#### Data for this exercise

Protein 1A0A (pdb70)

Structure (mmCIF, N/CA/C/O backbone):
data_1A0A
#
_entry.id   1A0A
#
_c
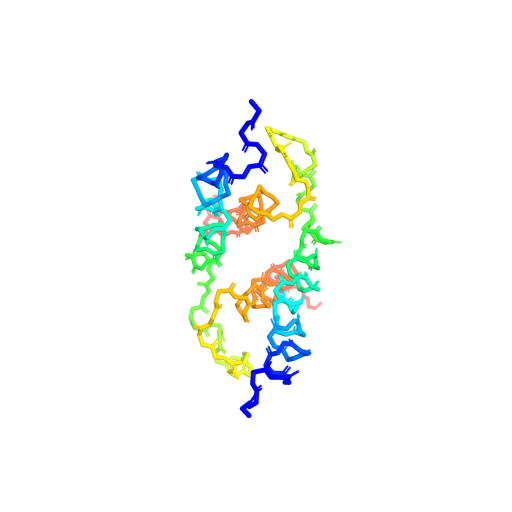ell.length_a   53.510
_cell.length_b   68.300
_cell.length_c   108.770
_cell.angle_alpha   90.00
_cell.angle_beta   90.00
_cell.angle_gamma   90.00
#
_symmetry.space_group_name_H-M   'P 21 21 21'
#
loop_
_entity.id
_entity.type
_entity.pdbx_description
1 polymer "DNA (5'-D(*CP*TP*CP*AP*CP*AP*CP*GP*TP*GP*GP*GP*AP*CP*TP*AP*G )-3')"
2 polymer "DNA (5'-D(*CP*TP*AP*GP*TP*CP*CP*CP*AP*CP*GP*TP*GP*TP*GP*AP*G )-3')"
3 polymer 'PROTEIN (PHOSPHATE SYSTEM POSITIVE REGULATORY PROTEIN PHO4)'
4 water water
#
loop_
_atom_site.group_PDB
_atom_site.id
_atom_site.type_symbol
_atom_site.label_atom_id
_atom_site.label_alt_id
_atom_site.label_comp_id
_atom_site.label_asym_id
_atom_site.label_entity_id
_atom_site.label_seq_id
_atom_site.pdbx_PDB_ins_code
_atom_site.Cartn_x
_atom_site.Cartn_y
_atom_site.Cartn_z
_atom_site.occupancy
_atom_site.B_iso_or_equiv
_atom_site.auth_seq_id
_atom_site.auth_comp_id
_atom_site.auth_asym_id
_atom_site.auth_atom_id
_atom_site.pdbx_PDB_model_num
ATOM 692 N N . MET C 3 1 ? 3.430 -2.059 57.593 1.00 14.05 0 MET A N 1
ATOM 693 C CA . MET C 3 1 ? 4.785 -2.490 57.148 1.00 20.64 0 MET A CA 1
ATOM 694 C C . MET C 3 1 ? 4.82
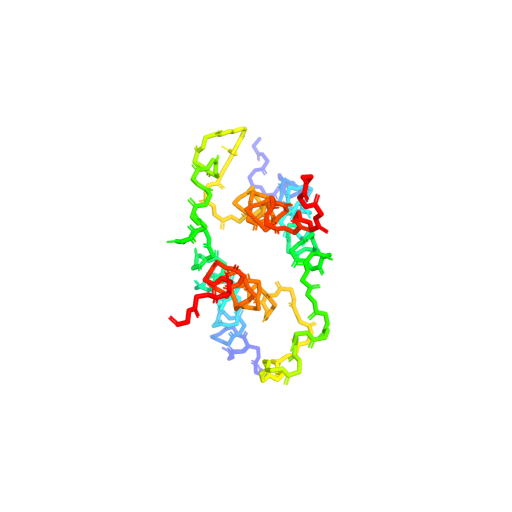1 -2.460 55.629 1.00 21.14 0 MET A C 1
ATOM 695 O O . MET C 3 1 ? 5.138 -3.464 54.967 1.00 18.32 0 MET A O 1
ATOM 700 N N . LYS C 3 2 ? 4.503 -1.273 55.106 1.00 28.78 1 LYS A N 1
ATOM 701 C CA . LYS C 3 2 ? 4.430 -0.953 53.669 1.00 28.21 1 LYS A CA 1
ATOM 702 C C . LYS C 3 2 ? 5.793 -0.890 52.960 1.00 25.31 1 LYS A C 1
ATOM 703 O O . LYS C 3 2 ? 5.940 -0.201 51.946 1.00 19.97 1 LYS A O 1
ATOM 709 N N . ARG C 3 3 ? 6.764 -1.617 53.515 1.00 21.80 2 ARG A N 1
ATOM 710 C CA . ARG C 3 3 ? 8.138 -1.716 53.025 1.00 23.72 2 ARG A CA 1
ATOM 711 C C . ARG C 3 3 ? 8.324 -2.273 51.616 1.00 23.68 2 ARG A C 1
ATOM 712 O O . ARG C 3 3 ? 9.300 -2.977 51.346 1.00 20.46 2 ARG A O 1
ATOM 720 N N . GLU C 3 4 ? 7.337 -2.021 50.761 1.00 22.64 3 GLU A N 1
ATOM 721 C CA . GLU C 3 4 ? 7.329 -2.451 49.377 1.00 23.67 3 GLU A CA 1
ATOM 722 C C . GLU C 3 4 ? 6.228 -1.644 48.672 1.00 27.71 3 GLU A C 1
ATOM 723 O O . GLU C 3 4 ? 6.496 -0.898 47.738 1.00 29.02 3 GLU A O 1
ATOM 729 N N . SER C 3 5 ? 5.017 -1.711 49.220 1.00 29.47 4 SER A N 1
ATOM 730 C CA . SER C 3 5 ? 3.839 -1.042 48.690 1.00 30.04 4 SER A CA 1
ATOM 731 C C . SER C 3 5 ? 3.768 0.460 48.984 1.00 31.95 4 SER A C 1
ATOM 732 O O . SER C 3 5 ? 3.010 1.186 48.316 1.00 31.58 4 SER A O 1
ATOM 735 N N . HIS C 3 6 ? 4.582 0.937 49.934 1.00 28.31 5 HIS A N 1
ATOM 736 C CA . HIS C 3 6 ? 4.622 2.363 50.262 1.00 29.57 5 HIS A CA 1
ATOM 737 C C . HIS C 3 6 ? 4.751 3.145 48.940 1.00 28.50 5 HIS A C 1
ATOM 738 O O . HIS C 3 6 ? 4.481 4.338 48.880 1.00 23.75 5 HIS A O 1
ATOM 745 N N . LYS C 3 7 ? 5.266 2.436 47.935 1.00 31.28 6 LYS A N 1
ATOM 746 C CA . LYS C 3 7 ? 5.438 2.853 46.544 1.00 38.83 6 LYS A CA 1
ATOM 747 C C . LYS C 3 7 ? 5.163 4.307 46.178 1.00 39.66 6 LYS A C 1
ATOM 748 O O . LYS C 3 7 ? 6.092 5.083 45.958 1.00 36.97 6 LYS A O 1
ATOM 754 N N . HIS C 3 8 ? 3.870 4.624 46.058 1.00 41.92 7 HIS A N 1
ATOM 755 C CA . HIS C 3 8 ? 3.362 5.950 45.702 1.00 44.41 7 HIS A CA 1
ATOM 756 C C . HIS C 3 8
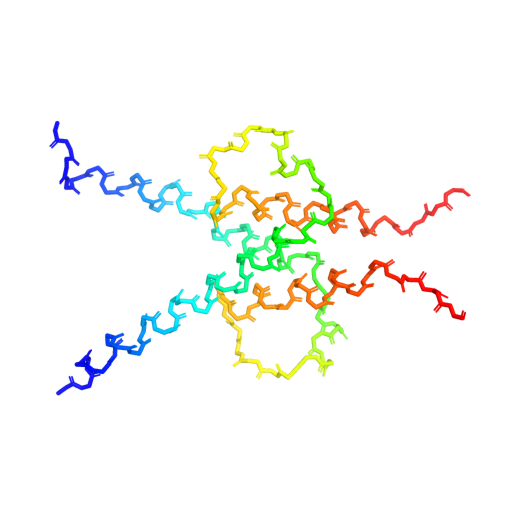 ? 4.072 7.086 46.434 1.00 45.73 7 HIS A C 1
ATOM 757 O O . HIS C 3 8 ? 4.116 8.233 45.962 1.00 38.64 7 HIS A O 1
ATOM 764 N N . ALA C 3 9 ? 4.594 6.744 47.609 1.00 47.94 8 ALA A N 1
ATOM 765 C CA . ALA C 3 9 ? 5.331 7.662 48.456 1.00 49.71 8 ALA A CA 1
ATOM 766 C C . ALA C 3 9 ? 6.443 8.292 47.628 1.00 51.71 8 ALA A C 1
ATOM 767 O O . ALA C 3 9 ? 6.871 9.413 47.898 1.00 54.32 8 ALA A O 1
ATOM 769 N N . GLU C 3 10 ? 6.897 7.564 46.610 1.00 50.99 9 GLU A N 1
ATOM 770 C CA . GLU C 3 10 ? 7.945 8.055 45.736 1.00 48.26 9 GLU A CA 1
ATOM 771 C C . GLU C 3 10 ? 7.447 9.139 44.804 1.00 47.06 9 GLU A C 1
ATOM 772 O O . GLU C 3 10 ? 7.621 10.317 45.099 1.00 45.67 9 GLU A O 1
ATOM 778 N N . GLN C 3 11 ? 6.785 8.744 43.715 1.00 44.70 10 GLN A N 1
ATOM 779 C CA . GLN C 3 11 ? 6.296 9.705 42.724 1.00 43.46 10 GLN A CA 1
ATOM 780 C C . GLN C 3 11 ? 5.305 10.744 43.265 1.00 44.31 10 GLN A C 1
ATOM 781 O O . GLN C 3 11 ? 5.511 11.938 43.065 1.00 40.86 10 GLN A O 1
ATOM 787 N N . ALA C 3 12 ? 4.307 10.330 44.043 1.00 43.51 11 ALA A N 1
ATOM 788 C CA . ALA 
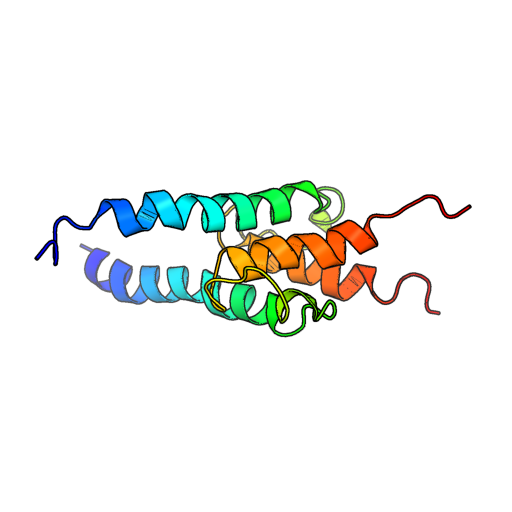C 3 12 ? 3.357 11.305 44.593 1.00 41.82 11 ALA A CA 1
ATOM 789 C C . ALA C 3 12 ? 4.132 12.414 45.335 1.00 39.58 11 ALA A C 1
ATOM 790 O O . ALA C 3 12 ? 3.600 13.482 45.616 1.00 39.68 11 ALA A O 1
ATOM 792 N N . ARG C 3 13 ? 5.393 12.123 45.641 1.00 35.95 12 ARG A N 1
ATOM 793 C CA . ARG C 3 13 ? 6.304 13.036 46.299 1.00 32.39 12 ARG A CA 1
ATOM 794 C C . ARG C 3 13 ? 7.300 13.547 45.235 1.00 34.08 12 ARG A C 1
ATOM 795 O O . ARG C 3 13 ? 7.661 14.739 45.221 1.00 32.40 12 ARG A O 1
ATOM 803 N N . ARG C 3 14 ? 7.642 12.655 44.296 1.00 28.31 13 ARG A N 1
ATOM 804 C CA . ARG C 3 14 ? 8.597 12.893 43.192 1.00 30.11 13 ARG A CA 1
ATOM 805 C C . ARG C 3 14 ? 8.094 13.988 42.255 1.00 25.78 13 ARG A C 1
ATOM 806 O O . ARG C 3 14 ? 8.865 14.829 41.788 1.00 24.51 13 ARG A O 1
ATOM 814 N N . ASN C 3 15 ? 6.776 14.022 42.089 1.00 24.45 14 ASN A N 1
ATOM 815 C CA . ASN C 3 15 ? 6.091 14.974 41.222 1.00 24.09 14 ASN A CA 1
ATOM 816 C C . ASN C 3 15 ? 6.629 16.385 41.397 1.00 17.36 14 ASN A C 1
ATOM 817 O O . ASN C 3 15 ? 6.889 17.085 40.430 1.00 9.98 14 ASN A O 1
ATOM 822 N N . ARG C 3 16 ? 6.850 16.764 42.645 1.00 16.30 15 ARG A N 1
ATOM 823 C CA . ARG C 3 16 ? 7.375 18.074 42.932 1.00 16.50 15 ARG A CA 1
ATOM 824 C C . ARG C 3 16 ? 8.704 18.185 42.220 1.00 15.32 15 ARG A C 1
ATOM 825 O O . ARG C 3 16 ? 8.829 18.975 41.283 1.00 17.12 15 ARG A O 1
ATOM 833 N N . LEU C 3 17 ? 9.648 17.311 42.557 1.00 7.17 16 LEU A N 1
ATOM 834 C CA . LEU C 3 17 ? 10.944 17.403 41.932 1.00 6.33 16 LEU A CA 1
ATOM 835 C C . LEU C 3 17 ? 10.824 17.491 40.409 1.00 11.45 16 LEU A C 1
ATOM 836 O O . LEU C 3 17 ? 11.653 18.128 39.735 1.00 9.88 16 LEU A O 1
ATOM 841 N N . ALA C 3 18 ? 9.755 16.909 39.871 1.00 13.70 17 ALA A N 1
ATOM 842 C CA . ALA C 3 18 ? 9.527 16.957 38.433 1.00 17.41 17 ALA A CA 1
ATOM 843 C C . ALA C 3 18 ? 9.363 18.427 37.973 1.00 22.30 17 ALA A C 1
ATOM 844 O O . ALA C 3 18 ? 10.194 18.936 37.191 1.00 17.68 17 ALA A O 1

########

## Task to carry out
What lines in the data above contain the word "polymer"? Show them all.

## Output for this exercise
1 polymer "DNA (5'-D(*CP*TP*CP*AP*CP*AP*CP*GP*TP*GP*GP*GP*AP*CP*TP*AP*G )-3')"
2 polymer "DNA (5'-D(*CP*TP*AP*GP*TP*CP*CP*CP*AP*CP*GP*TP*GP*TP*GP*AP*G )-3')"
3 polymer 'PROTEIN (PHOSPHATE SYSTEM POSITIVE REGULATORY PROTEIN PHO4)'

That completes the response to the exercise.